The Energy industry has always been defined by its cycles, but today we are witnessing a convergence unlike any other. As global leaders gather for CERAWeek, the conversation is no longer just about the price of a barrel or the pace of the energy transition—it is about the rapid integration of artificial intelligence into an infrastructure that was never designed for it.

Seasoned Energy executives know that stability is an illusion. Geopolitical shifts and economic nationalism are fracturing supply chains, while the dual mandate to fund low-carbon initiatives and maintain legacy assets creates a permanent squeeze on working capital. To thrive, companies must adopt a "$50 barrel mindset": the relentless pursuit of lean, disciplined operations that treat every dollar of waste as a lost opportunity for future investment.

The challenge is that most digital transformation efforts haven’t moved the needle on the P&L. We’ve spent years building "digital toys"—pilot programs and isolated AI experiments—that fail to scale because they lack a fundamental understanding of the "ground truth" of business operations. To move from experimental AI to industrialized performance, we must master our operations at the process level but connected enterprise-wide.

The high cost of the "digital disconnect"

For decades, the industry has relied on a combination of siloed ERP systems, tribal knowledge, and an endless sea of spreadsheets. This fragmented landscape has created a "great disconnect." When a compressor goes down in the field, the financial impact isn't just the cost of the spare part; it’s the $5 million a day in lost production. Yet, in many organizations, the Maintenance, Procurement, and Finance departments speak different languages and operate on different data.

Traditional business intelligence (BI) and "gut-feel" management are no longer enough to bridge these gaps. AI is often touted as the solution, but AI without process context, reality on the ground, is like a high-performance engine without a roadmap. It might run fast, but it doesn't know where it’s going. Research from firms like McKinsey and Gartner suggests that the primary reason AI initiatives fail in the enterprise is the lack of clean, contextualized data that reflects how work actually flows across departments. In fact, Gartner predicts that by 2026, organizations will abandon 60% of AI projects that are not supported by "AI-ready" data management.

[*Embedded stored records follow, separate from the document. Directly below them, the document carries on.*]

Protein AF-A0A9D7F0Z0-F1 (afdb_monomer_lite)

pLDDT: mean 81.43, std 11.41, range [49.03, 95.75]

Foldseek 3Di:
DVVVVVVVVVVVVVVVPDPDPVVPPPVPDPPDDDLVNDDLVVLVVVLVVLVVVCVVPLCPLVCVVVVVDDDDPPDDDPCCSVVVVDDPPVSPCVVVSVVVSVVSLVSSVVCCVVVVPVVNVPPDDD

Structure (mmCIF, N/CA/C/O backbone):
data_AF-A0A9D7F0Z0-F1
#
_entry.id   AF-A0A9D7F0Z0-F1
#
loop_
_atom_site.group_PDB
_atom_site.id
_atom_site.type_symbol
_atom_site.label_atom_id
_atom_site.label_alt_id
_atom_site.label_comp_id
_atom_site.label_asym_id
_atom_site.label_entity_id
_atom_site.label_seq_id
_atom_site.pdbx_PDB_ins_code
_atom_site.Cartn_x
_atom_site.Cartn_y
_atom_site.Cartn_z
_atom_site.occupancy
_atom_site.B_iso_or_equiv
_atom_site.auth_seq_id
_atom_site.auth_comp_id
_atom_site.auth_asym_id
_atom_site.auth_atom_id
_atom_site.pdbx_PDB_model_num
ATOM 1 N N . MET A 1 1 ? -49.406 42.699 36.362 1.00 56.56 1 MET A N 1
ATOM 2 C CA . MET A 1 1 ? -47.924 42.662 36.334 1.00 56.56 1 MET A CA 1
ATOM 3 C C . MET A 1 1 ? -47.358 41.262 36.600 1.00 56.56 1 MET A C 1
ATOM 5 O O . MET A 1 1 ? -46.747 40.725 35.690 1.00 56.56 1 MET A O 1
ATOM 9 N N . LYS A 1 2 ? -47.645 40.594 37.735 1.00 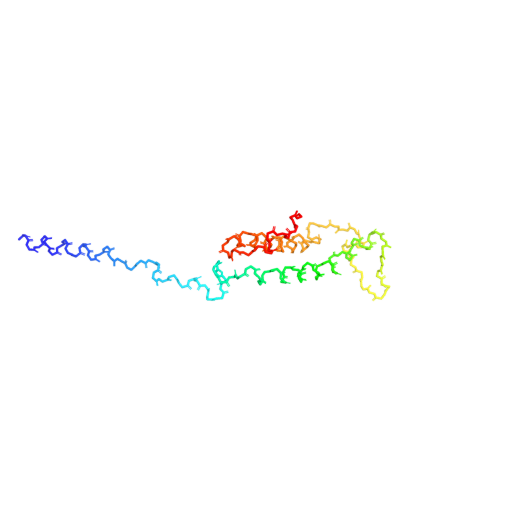60.28 2 LYS A N 1
ATOM 10 C CA . LYS A 1 2 ? -47.175 39.207 38.005 1.00 60.28 2 LYS A CA 1
ATOM 11 C C . LYS A 1 2 ? -47.484 38.184 36.893 1.00 60.28 2 LYS A C 1
ATOM 13 O O . LYS A 1 2 ? -46.613 37.409 36.528 1.00 60.28 2 LYS A O 1
ATOM 18 N N . LYS A 1 3 ? -48.690 38.215 36.309 1.00 68.19 3 LYS A N 1
ATOM 19 C CA . LYS A 1 3 ? -49.094 37.291 35.226 1.00 68.19 3 LYS A CA 1
ATOM 20 C C . LYS A 1 3 ? -48.311 37.489 33.918 1.00 68.19 3 LYS A C 1
ATOM 22 O O . LYS A 1 3 ? -48.071 36.519 33.214 1.00 68.19 3 LYS A O 1
ATOM 27 N N . ILE A 1 4 ? -47.888 38.723 33.628 1.00 79.44 4 ILE A N 1
ATOM 28 C CA . ILE A 1 4 ? -47.112 39.062 32.421 1.00 79.44 4 ILE A CA 1
ATOM 29 C C . ILE A 1 4 ? -45.663 38.584 32.581 1.00 79.44 4 ILE A C 1
ATOM 31 O O . ILE A 1 4 ? -45.112 38.007 31.654 1.00 79.44 4 ILE A O 1
ATOM 35 N N . ILE A 1 5 ? -45.092 38.731 33.782 1.00 80.75 5 ILE A N 1
ATOM 36 C CA . ILE A 1 5 ? -43.747 38.230 34.115 1.00 80.75 5 ILE A CA 1
ATOM 37 C C . ILE A 1 5 ? -43.693 36.696 34.033 1.00 80.75 5 ILE A C 1
ATOM 39 O O . ILE A 1 5 ? -42.732 36.132 33.523 1.00 80.75 5 ILE A O 1
ATOM 43 N N . ILE A 1 6 ? -44.743 36.006 34.492 1.00 83.50 6 ILE A N 1
ATOM 44 C CA . ILE A 1 6 ? -44.827 34.541 34.385 1.00 83.50 6 ILE A CA 1
ATOM 45 C C . ILE A 1 6 ? -44.902 34.112 32.912 1.00 83.50 6 ILE A C 1
ATOM 47 O O . ILE A 1 6 ? -44.191 33.197 32.507 1.00 83.50 6 ILE A O 1
ATOM 51 N N . PHE A 1 7 ? -45.702 34.804 32.094 1.00 83.69 7 PHE A N 1
ATOM 52 C CA . PHE A 1 7 ? -45.801 34.508 30.663 1.00 83.69 7 PHE A CA 1
ATOM 53 C C . PHE A 1 7 ? -44.484 34.751 29.913 1.00 83.69 7 PHE A C 1
ATOM 55 O O . PHE A 1 7 ? -44.100 33.930 29.082 1.00 83.69 7 PHE A O 1
ATOM 62 N N . SER A 1 8 ? -43.760 35.832 30.229 1.00 79.25 8 SER A N 1
ATOM 63 C CA . SER A 1 8 ? -42.463 36.111 29.599 1.00 79.25 8 SER A CA 1
ATOM 64 C C . SER A 1 8 ? -41.397 35.086 29.989 1.00 79.25 8 SER A C 1
ATOM 66 O O . SER A 1 8 ? -40.560 34.728 29.166 1.00 79.25 8 SER A O 1
ATOM 68 N N . LEU A 1 9 ? -41.436 34.586 31.228 1.00 80.62 9 LEU A N 1
ATOM 69 C CA . LEU A 1 9 ? -40.484 33.590 31.718 1.00 80.62 9 LEU A CA 1
ATOM 70 C C . LEU A 1 9 ? -40.710 32.210 31.079 1.00 80.62 9 LEU A C 1
ATOM 72 O O . LEU A 1 9 ? -39.748 31.529 30.736 1.00 80.62 9 LEU A O 1
ATOM 76 N N . ILE A 1 10 ? -41.970 31.821 30.859 1.00 80.88 10 ILE A N 1
ATOM 77 C CA . ILE A 1 10 ? -42.320 30.567 30.171 1.00 80.88 10 ILE A CA 1
ATOM 78 C C . ILE A 1 10 ? -41.878 30.613 28.703 1.00 80.88 10 ILE A C 1
ATOM 80 O O . ILE A 1 10 ? -41.275 29.659 28.217 1.00 80.88 10 ILE A O 1
ATOM 84 N N . LEU A 1 11 ? -42.106 31.738 28.017 1.00 79.00 11 LEU A N 1
ATOM 85 C CA . LEU A 1 11 ? -41.695 31.913 26.622 1.00 79.00 11 LEU A CA 1
ATOM 86 C C . LEU A 1 11 ? -40.166 31.832 26.458 1.00 79.00 11 LEU A C 1
ATOM 88 O O . LEU A 1 11 ? -39.670 31.207 25.519 1.00 79.00 11 LEU A O 1
ATOM 92 N N . LEU A 1 12 ? -39.418 32.405 27.406 1.00 75.56 12 LEU A N 1
ATOM 93 C CA . LEU A 1 12 ? -37.955 32.355 27.420 1.00 75.56 12 LEU A CA 1
ATOM 94 C C . LEU A 1 12 ? -37.420 30.932 27.667 1.00 75.56 12 LEU A C 1
ATOM 96 O O . LEU A 1 12 ? -36.427 30.544 27.059 1.00 75.56 12 LEU A O 1
ATOM 100 N N . MET A 1 13 ? -38.102 30.136 28.497 1.00 72.00 13 MET A N 1
ATOM 101 C CA . MET A 1 13 ? -37.742 28.734 28.764 1.00 72.00 13 MET A CA 1
ATOM 102 C C . MET A 1 13 ? -37.992 27.822 27.555 1.00 72.00 13 MET A C 1
ATOM 104 O O . MET A 1 13 ? -37.252 26.868 27.348 1.00 72.00 13 MET A O 1
ATOM 108 N N . THR A 1 14 ? -38.999 28.114 26.725 1.00 68.62 14 THR A N 1
ATOM 109 C CA . THR A 1 14 ? -39.257 27.344 25.494 1.00 68.62 14 THR A CA 1
ATOM 110 C C . THR A 1 14 ? -38.331 27.722 24.338 1.00 68.62 14 THR A C 1
ATOM 112 O O . THR A 1 14 ? -38.079 26.895 23.467 1.00 68.62 14 THR A O 1
ATOM 115 N N . ALA A 1 15 ? -37.783 28.942 24.336 1.00 65.81 15 ALA A N 1
ATOM 116 C CA . ALA A 1 15 ? -36.884 29.420 23.285 1.00 65.81 15 ALA A CA 1
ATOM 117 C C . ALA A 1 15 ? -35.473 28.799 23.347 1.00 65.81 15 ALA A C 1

From manual wrangling to maritime optimization

The limits of human-manual optimization have been reached. People can only track so many spreadsheet tabs before the complexity of modern global operations becomes overwhelming. Consider the sheer scale of shipping bulk liquids at an oil & gas supermajor where they are managing the scheduling of hundreds of ships and thousands of different routes. What is at stake is spend measured in billions of dollars and yet the vessel planners are using manual data entry and "best guess" scheduling in spreadsheets.

By using the Celonis Process Intelligence Platform, organizations can create a digital twin of business operations. This isn't just a static map; it’s a living representation of every ship, every route, and every delay. When you feed this "process-ready" data into an AI optimization engine, the results are immediate. What used to take weeks of manual analysis can be optimized in seconds.

This is the essence of industrializing Enterprise AI: creating a system where the AI understands the business rules, the historical bottlenecks, and the real-time constraints of the Supply Chain. McKinsey notes that while 88% of companies are using AI, only 39% report an enterprise-wide EBIT impact. To bridge this gap, Enterprise AI must be transformed from a back-office chatbot into a core component of the operational value chain.

Eliminating mundane tasks, elevating experts

One of the most persistent myths of the AI era is that it will replace the human expert. In the Energy sector, the opposite is true. Industrializing Enterprise AI can elevate the expert by removing the time-consuming, mundane work of data collection and preparation so they can focus on optimizing operations and resolving strategic problems.

In a supply chain crisis, for example, you don't want your high-value people wasting hours hunting for critical information across disconnected databases; you want them to apply their expertise to high-level optimization and build long-term operational resilience.

Process intelligence is the essential context layer that enables people to make faster, more impactful decisions across the entire value chain.

Chasing the money to a positive future state

The path forward for Energy leaders is to "follow the money." Don't start with generalized back-office cost centers where the potential savings are incremental. Instead, target the operational use cases where process friction has the highest financial stakes: Plant Maintenance, Order-to-Cash, and end-to-end Supply Chain.

By industrializing Enterprise AI with process intelligence, you create an organization that is both resilient and agile. This is the Positive Future State: a business that maintains the lean efficiency of a $50 barrel environment even when prices are high, using that captured value to fund the innovations that will define the next fifty years of energy.

As we look toward the future discussed at CERAWeek, the winners will not be those with the largest digital budgets, but those who have the best "digital twin" of their operations—and the process intelligence to make it work.